“De Vries has already started talking about concentration camps,” a woman named Alex Singleton says; she glances apprehensively at Fera and then quickly back down at the napkin she’s been folding and unfolding for the past ten minutes. Alex Singleton has the striped, blonde fur of a tiger-lion hybrid, and six perfectly formed breasts. “Are you still going to be talking like this when they start rounding us up and locking us in cages?” she asks, and unfolds the napkin again.
“That’s never going to happen,” Fera replies, and scowls at Alex Singleton. “I’m not saying there aren’t a lot of scary people out there. Of course, there are. We’ve just given the bigots and xenophobes something new to hate, that’s all. We knew there’d be a difficult adjustment period, didn’t we?”
“You have the most sublime knack for understatement,” Maxwell White laughs.
And then Fera turns to Sylvia and smiles, that smile so beautiful that it’s enough to make her dizzy, to make her blush. “You’re awfully quiet over here, Syl. What do you think of all this? You think we’re all about to be rounded up and herded off to a zoo?”
“I’m afraid I’ve never been much for politics,” Sylvia says, not meaning to whisper, but her voice is almost lost in the din of the bar. “I mean, I don’t guess I’ve thought much about it.”
“Of course, she hasn’t,” Alex Singleton mutters. “Look at her. She still wears clothes.
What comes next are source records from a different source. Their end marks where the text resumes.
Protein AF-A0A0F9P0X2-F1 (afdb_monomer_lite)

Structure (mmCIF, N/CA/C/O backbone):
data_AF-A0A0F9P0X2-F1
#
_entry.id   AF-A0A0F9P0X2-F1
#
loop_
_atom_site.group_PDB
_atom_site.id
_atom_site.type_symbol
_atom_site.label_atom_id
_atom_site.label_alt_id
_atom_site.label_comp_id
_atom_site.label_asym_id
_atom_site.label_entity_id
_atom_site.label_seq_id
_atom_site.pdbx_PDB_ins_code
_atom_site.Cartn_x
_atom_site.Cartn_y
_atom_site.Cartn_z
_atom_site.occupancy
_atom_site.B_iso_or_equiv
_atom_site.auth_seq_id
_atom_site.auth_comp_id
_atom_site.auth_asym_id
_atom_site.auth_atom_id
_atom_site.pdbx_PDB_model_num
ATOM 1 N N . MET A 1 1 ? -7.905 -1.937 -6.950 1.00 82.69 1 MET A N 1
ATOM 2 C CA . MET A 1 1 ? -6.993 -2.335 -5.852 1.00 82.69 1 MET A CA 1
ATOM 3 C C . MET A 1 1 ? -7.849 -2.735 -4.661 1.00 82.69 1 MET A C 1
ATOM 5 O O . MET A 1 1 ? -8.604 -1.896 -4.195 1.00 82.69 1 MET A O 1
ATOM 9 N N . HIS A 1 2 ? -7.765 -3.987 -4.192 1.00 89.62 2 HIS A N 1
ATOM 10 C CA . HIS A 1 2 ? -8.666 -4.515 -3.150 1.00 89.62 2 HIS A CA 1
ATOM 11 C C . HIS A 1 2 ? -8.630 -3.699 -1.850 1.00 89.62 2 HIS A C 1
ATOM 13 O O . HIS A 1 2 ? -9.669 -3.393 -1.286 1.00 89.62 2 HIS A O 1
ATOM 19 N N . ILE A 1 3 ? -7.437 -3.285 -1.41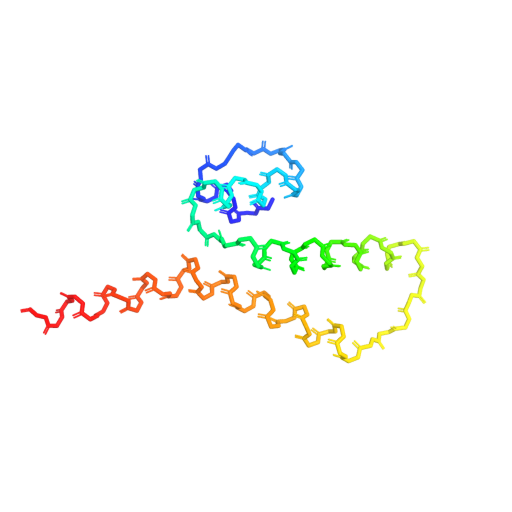3 1.00 91.31 3 ILE A N 1
ATOM 20 C CA . ILE A 1 3 ? -7.247 -2.503 -0.184 1.00 91.31 3 ILE A CA 1
ATOM 21 C C . ILE A 1 3 ? -8.076 -1.209 -0.191 1.00 91.31 3 ILE A C 1
ATOM 23 O O . ILE A 1 3 ? -8.691 -0.876 0.813 1.00 91.31 3 ILE A O 1
ATOM 27 N N . GLY A 1 4 ? -8.127 -0.486 -1.315 1.00 93.25 4 GLY A N 1
ATOM 28 C CA . GLY A 1 4 ? -8.927 0.737 -1.410 1.00 93.25 4 GLY A CA 1
ATOM 29 C C . GLY A 1 4 ? -10.414 0.466 -1.179 1.00 93.25 4 GLY A C 1
ATOM 30 O O . GLY A 1 4 ? -11.045 1.165 -0.394 1.00 93.25 4 GLY A O 1
ATOM 31 N N . VAL A 1 5 ? -10.947 -0.584 -1.809 1.00 95.75 5 VAL A N 1
ATOM 32 C CA . VAL A 1 5 ? -12.354 -1.000 -1.681 1.00 95.75 5 VAL A CA 1
ATOM 33 C C . VAL A 1 5 ? -12.665 -1.475 -0.260 1.00 95.75 5 VAL A C 1
ATOM 35 O O . VAL A 1 5 ? -13.646 -1.035 0.329 1.00 95.75 5 VAL A O 1
ATOM 38 N N . ASP A 1 6 ? -11.780 -2.277 0.339 1.00 94.56 6 ASP A N 1
ATOM 39 C CA . ASP A 1 6 ? -11.858 -2.691 1.750 1.00 94.56 6 ASP A CA 1
ATOM 40 C C . ASP A 1 6 ? -11.903 -1.487 2.710 1.00 94.56 6 ASP A C 1
ATOM 42 O O . ASP A 1 6 ? -12.544 -1.534 3.757 1.00 94.56 6 ASP A O 1
ATOM 46 N N . LYS A 1 7 ? -11.255 -0.374 2.342 1.00 93.06 7 LYS A N 1
ATOM 47 C CA . LYS A 1 7 ? -11.295 0.895 3.087 1.00 93.06 7 LYS A CA 1
ATOM 48 C C . LYS A 1 7 ? -12.393 1.862 2.628 1.00 93.06 7 LYS A C 1
ATOM 50 O O . LYS A 1 7 ? -12.402 3.016 3.059 1.00 93.06 7 LYS A O 1
ATOM 55 N N . GLY A 1 8 ? -13.332 1.414 1.795 1.00 95.50 8 GLY A N 1
ATOM 56 C CA . GLY A 1 8 ? -14.529 2.164 1.405 1.00 95.50 8 GLY A CA 1
ATOM 57 C C . GLY A 1 8 ? -14.417 2.980 0.115 1.00 95.50 8 GLY A C 1
ATOM 58 O O . GLY A 1 8 ? -15.281 3.816 -0.141 1.00 95.50 8 GLY A O 1
ATOM 59 N N . ALA A 1 9 ? -13.380 2.770 -0.699 1.00 96.81 9 ALA A N 1
ATOM 60 C CA . ALA A 1 9 ? -13.322 3.345 -2.041 1.00 96.81 9 ALA A CA 1
ATOM 61 C C . ALA A 1 9 ? -14.332 2.668 -2.981 1.00 96.81 9 ALA A C 1
ATOM 63 O O . ALA A 1 9 ? -14.613 1.477 -2.864 1.00 96.81 9 ALA A O 1
ATOM 64 N 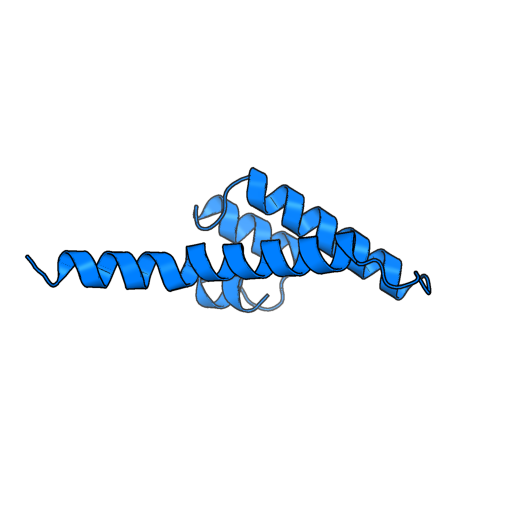N . GLU A 1 10 ? -14.811 3.412 -3.976 1.00 96.56 10 GLU A N 1
ATOM 65 C CA . GLU A 1 10 ? -15.690 2.881 -5.020 1.00 96.56 10 GLU A CA 1
ATOM 66 C C . GLU A 1 10 ? -14.975 1.818 -5.881 1.00 96.56 10 GLU A C 1
ATOM 68 O O . GLU A 1 10 ? -13.805 1.960 -6.260 1.00 96.56 10 GLU A O 1
ATOM 73 N N . GLU A 1 11 ? -15.679 0.739 -6.217 1.00 96.19 11 GLU A N 1
ATOM 74 C CA . GLU A 1 11 ? -15.176 -0.303 -7.115 1.00 96.19 11 GLU A CA 1
ATOM 75 C C . GLU A 1 11 ? -15.044 0.185 -8.571 1.00 96.19 11 GLU A C 1
ATOM 77 O O . GLU A 1 11 ? -15.611 1.197 -8.975 1.00 96.19 11 GLU A O 1
ATOM 82 N N . GLY A 1 12 ? -14.252 -0.530 -9.378 1.00 94.62 12 GLY A N 1
ATOM 83 C CA . GLY A 1 12 ? -14.110 -0.258 -10.816 1.00 94.62 12 GLY A CA 1
ATOM 84 C C . GLY A 1 12 ? -13.272 0.973 -11.190 1.00 94.62 12 GLY A C 1
ATOM 85 O O . GLY A 1 12 ? -13.197 1.320 -12.368 1.00 94.62 12 GLY A O 1
ATOM 86 N N . LYS A 1 13 ? -12.617 1.637 -10.229 1.00 95.12 13 LYS A N 1
ATOM 87 C CA . LYS A 1 13 ? -11.700 2.753 -10.510 1.00 95.12 13 LYS A CA 1
ATOM 88 C C . LYS A 1 13 ? -10.318 2.258 -10.944 1.00 95.12 13 LYS A C 1
ATOM 90 O O . LYS A 1 13 ? -9.963 1.088 -10.798 1.00 95.12 13 LYS A O 1
ATOM 95 N N . ASN A 1 14 ? -9.510 3.169 -11.480 1.00 91.44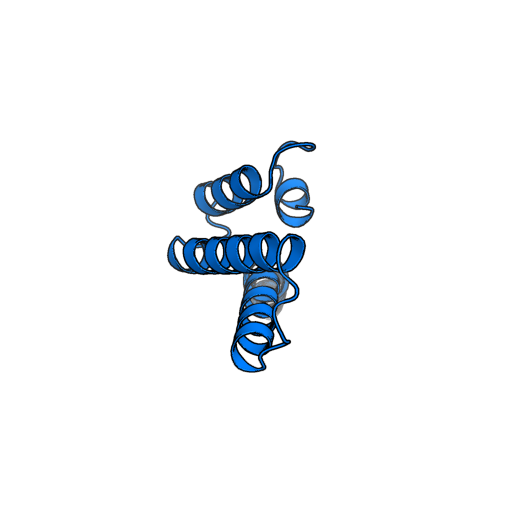 14 ASN A N 1
ATOM 96 C CA . ASN A 1 14 ? -8.122 2.872 -11.825 1.00 91.44 14 ASN A CA 1
ATOM 97 C C . ASN A 1 14 ? -7.225 2.838 -10.568 1.00 91.44 14 ASN A C 1
ATOM 99 O O . ASN A 1 14 ? -7.621 3.246 -9.476 1.00 91.44 14 ASN A O 1
ATOM 103 N N . PHE A 1 15 ? -5.999 2.330 -10.715 1.00 88.62 15 PHE A N 1
ATOM 104 C CA . PHE A 1 15 ? -5.067 2.169 -9.595 1.00 88.62 15 PHE A CA 1
ATOM 105 C C . PHE A 1 15 ? -4.740 3.490 -8.880 1.00 88.62 15 PHE A C 1
ATOM 107 O O . PHE A 1 15 ? -4.768 3.531 -7.652 1.00 88.62 15 PHE A O 1
ATOM 114 N N . ILE A 1 16 ? -4.503 4.575 -9.627 1.00 88.38 16 ILE A N 1
ATOM 115 C CA . ILE A 1 16 ? -4.134 5.869 -9.036 1.00 88.38 16 ILE A CA 1
ATOM 116 C C . ILE A 1 16 ? -5.284 6.486 -8.230 1.00 88.38 16 ILE A C 1
ATOM 118 O O . ILE A 1 16 ? -5.045 7.074 -7.180 1.00 88.38 16 ILE A O 1
ATOM 122 N N . SER A 1 17 ? -6.542 6.268 -8.637 1.00 93.12 17 SER A N 1
ATOM 123 C CA . SER A 1 17 ? -7.712 6.661 -7.844 1.00 93.12 17 SER A CA 1
ATOM 124 C C . SER A 1 17 ? -7.725 5.991 -6.469 1.00 93.12 17 SER A C 1
ATOM 126 O O . SER A 1 17 ? -8.068 6.637 -5.484 1.00 93.12 17 SER A O 1
ATOM 128 N N . TYR A 1 18 ? -7.318 4.721 -6.376 1.00 92.69 18 TYR A N 1
ATOM 129 C CA . TYR A 1 18 ? -7.227 4.033 -5.087 1.00 92.69 18 TYR A CA 1
ATOM 130 C C . TYR A 1 18 ? -6.085 4.561 -4.217 1.00 92.69 18 TYR A C 1
ATOM 132 O O . TYR A 1 18 ? -6.273 4.697 -3.012 1.00 92.69 18 TYR A O 1
ATOM 140 N N . LEU A 1 19 ? -4.930 4.889 -4.804 1.00 89.44 19 LEU A N 1
ATOM 141 C CA . LEU A 1 19 ? -3.828 5.507 -4.059 1.00 89.44 19 LEU A CA 1
ATOM 142 C C . LEU A 1 19 ? -4.216 6.879 -3.505 1.00 89.44 19 LEU A C 1
ATOM 144 O O . LEU A 1 19 ? -4.012 7.130 -2.321 1.00 89.44 19 LEU A O 1
ATOM 148 N N . ASN A 1 20 ? -4.833 7.726 -4.333 1.00 92.44 20 ASN A N 1
ATOM 149 C CA . ASN A 1 20 ? -5.320 9.037 -3.905 1.00 92.44 20 ASN A CA 1
ATOM 150 C C . ASN A 1 20 ? -6.336 8.904 -2.767 1.00 92.44 20 ASN A C 1
ATOM 152 O O . ASN A 1 20 ? -6.213 9.584 -1.757 1.00 92.44 20 ASN A O 1
ATOM 156 N N . TYR A 1 21 ? -7.287 7.971 -2.877 1.00 95.00 21 TYR A N 1
ATOM 157 C CA . TYR A 1 21 ? -8.250 7.716 -1.806 1.00 95.00 21 TYR A CA 1
ATOM 158 C C . TYR A 1 21 ? -7.565 7.309 -0.491 1.00 95.00 21 TYR A C 1
ATOM 160 O O . TYR A 1 21 ? -7.915 7.805 0.578 1.00 95.00 21 TYR A O 1
ATOM 168 N N . LEU A 1 22 ? -6.583 6.403 -0.551 1.00 92.06 22 LEU A N 1
ATOM 169 C CA . LEU A 1 22 ? -5.862 5.954 0.641 1.00 92.06 22 LEU A CA 1
ATOM 170 C C . LEU A 1 22 ? -5.047 7.087 1.281 1.00 92.06 22 LEU A C 1
ATOM 172 O O . LEU A 1 22 ? -4.967 7.147 2.507 1.00 92.06 22 LEU A O 1
ATOM 176 N N . GLU A 1 23 ? -4.472 7.982 0.478 1.00 92.88 23 GLU A N 1
ATOM 177 C CA . GLU A 1 23 ? -3.773 9.181 0.952 1.00 92.88 23 GLU A CA 1
ATOM 178 C C . GLU A 1 23 ? -4.746 10.171 1.607 1.00 92.88 23 GLU A C 1
ATOM 180 O O . GLU A 1 23 ? -4.537 10.576 2.748 1.00 92.88 23 GLU A O 1
ATOM 185 N N . GLU A 1 24 ? -5.854 10.502 0.938 1.00 95.06 24 GLU A N 1
ATOM 186 C CA . GLU A 1 24 ? -6.878 11.429 1.442 1.00 95.06 24 GLU A CA 1
ATOM 187 C C . GLU A 1 24 ? -7.490 10.969 2.772 1.00 95.06 24 GLU A C 1
ATOM 189 O O . GLU A 1 24 ? -7.846 11.787 3.621 1.00 95.06 24 GLU A O 1
ATOM 194 N N . LYS A 1 25 ? -7.613 9.653 2.976 1.00 94.00 25 LYS A N 1
ATOM 195 C CA . LYS A 1 25 ? -8.101 9.059 4.230 1.00 94.00 25 LYS A CA 1
ATOM 196 C C . LYS A 1 25 ? -7.011 8.853 5.284 1.00 94.00 25 LYS A C 1
ATOM 198 O O . LYS A 1 25 ? -7.324 8.400 6.384 1.00 94.00 25 LYS A O 1
ATOM 203 N N . GLY A 1 26 ? -5.756 9.173 4.973 1.00 91.31 26 GLY A N 1
ATOM 204 C CA . GLY A 1 26 ? -4.627 9.046 5.893 1.00 91.31 26 GLY A CA 1
ATOM 205 C C . GLY A 1 26 ? -4.168 7.607 6.144 1.00 91.31 26 GLY A C 1
ATOM 206 O O . GLY A 1 26 ? -3.488 7.355 7.135 1.00 91.31 26 GLY A O 1
ATOM 207 N N . TYR A 1 27 ? -4.526 6.653 5.276 1.00 90.44 27 TYR A N 1
ATOM 208 C CA . TYR A 1 27 ? -4.015 5.277 5.354 1.00 90.44 27 TYR A CA 1
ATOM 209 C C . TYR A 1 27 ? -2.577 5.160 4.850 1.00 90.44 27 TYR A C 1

She’s pink as—”
“I think maybe what Alex is trying to say, in her own indelicate way,” the woman with iridescent scales interrupts, “is that you’re probably going to find the political ramifications of our little revolution will suddenly seem a lot more important to you, once you start showing.”
“That’s not at all what I was trying to say.”
“Some of us forget they were ever blank,” Fera says, glaring at Alex Singleton, and she stirs at her martini with an olive skewered on a tiny plastic cutlass.
The thin man sitting next to Maxwell White clears his throat and waves at Sylvia with a hand that’s really more of a paw. “Fera tells us you’re one of Collier’s patients,” he says, speaking very slowly, his lupine jaws and tongue struggling with the words. “He’s a good man.”
“I’m very happy with him,” Sylvia replies, and takes another sip of her Coke.
“He did my second stage,” the wolf man confides, and his black lips draw back in a snarl, exposing sharp yellow canines and incisors. It takes Sylvia a moment to realize that the man’s smiling.
“So,” Maxwell White says, leaning towards her, “what’s your story, Sylvia?”
“Like Fera said, I’m a journalist, and I’m preparing to write a book on the history—”
“No, that’s not what I’m asking you.”
“I’m sorry. Then I guess I didn’t understand the question.”
“Apparently not.”
“Max here is one-third complete bastard,” Fera says and jabs an ebony thumb at Maxwell White. “It was a tricky bit of bioengineering, but the results are a wonder to behold.” Half the people at the two tables laugh out loud, and Sylvia is beginning to wish that she’d stayed in her room, that she’d never let Fera Delacroix talk her into coming to Burbank in the first place.
“Is it some sort of secret, what you’re hiding under that dress?” Maxwell White asks, and Sylvia shakes her head.
“No,” she says. “It’s not a secret. I mean—”
“Then what’s the problem?”
“Back off just a little, Max,” Fera says, and the man with python eyes nods his head and shrugs.
“He does this to everyone, almost,” Alex Singleton says and begins to shred her napkin. “He did it to me.”
“It’s not a secret,” Sylvia says again. “I just—”
“You don’t have to tell anyone here anything you’re not ready to tell them, Syl,” Fera assures her and kisses her cheek. Fera Delacroix’s breath smells like vodka and olives. “You
“It’s just that none of
“Excuse me, please,” Sylvia says, suddenly close to tears and her heart beating like the wings of a small and terrified bird trapped deep inside her chest. She stands up too fast, bumps the table hard with her right knee, and almost spills her drink.
“You’re a son of a bitch,” Fera growls at Maxwell White, and she bares her teeth. “I hope you know that.”
“No, really, it’s okay,” Sylvia says, forcing an unconvincing smile. “I’m fine. I understand, and I’m fine. I just need some fresh air, that’s all.”
And then she leaves them all sitting there in the shadows, murmuring and laughing among themselves. Sylvia doesn’t look back, concentrates, instead, on the sound of her espadrilles against the wide stone tiles, and she makes it almost all the way to the elevators before Fera catches up with her.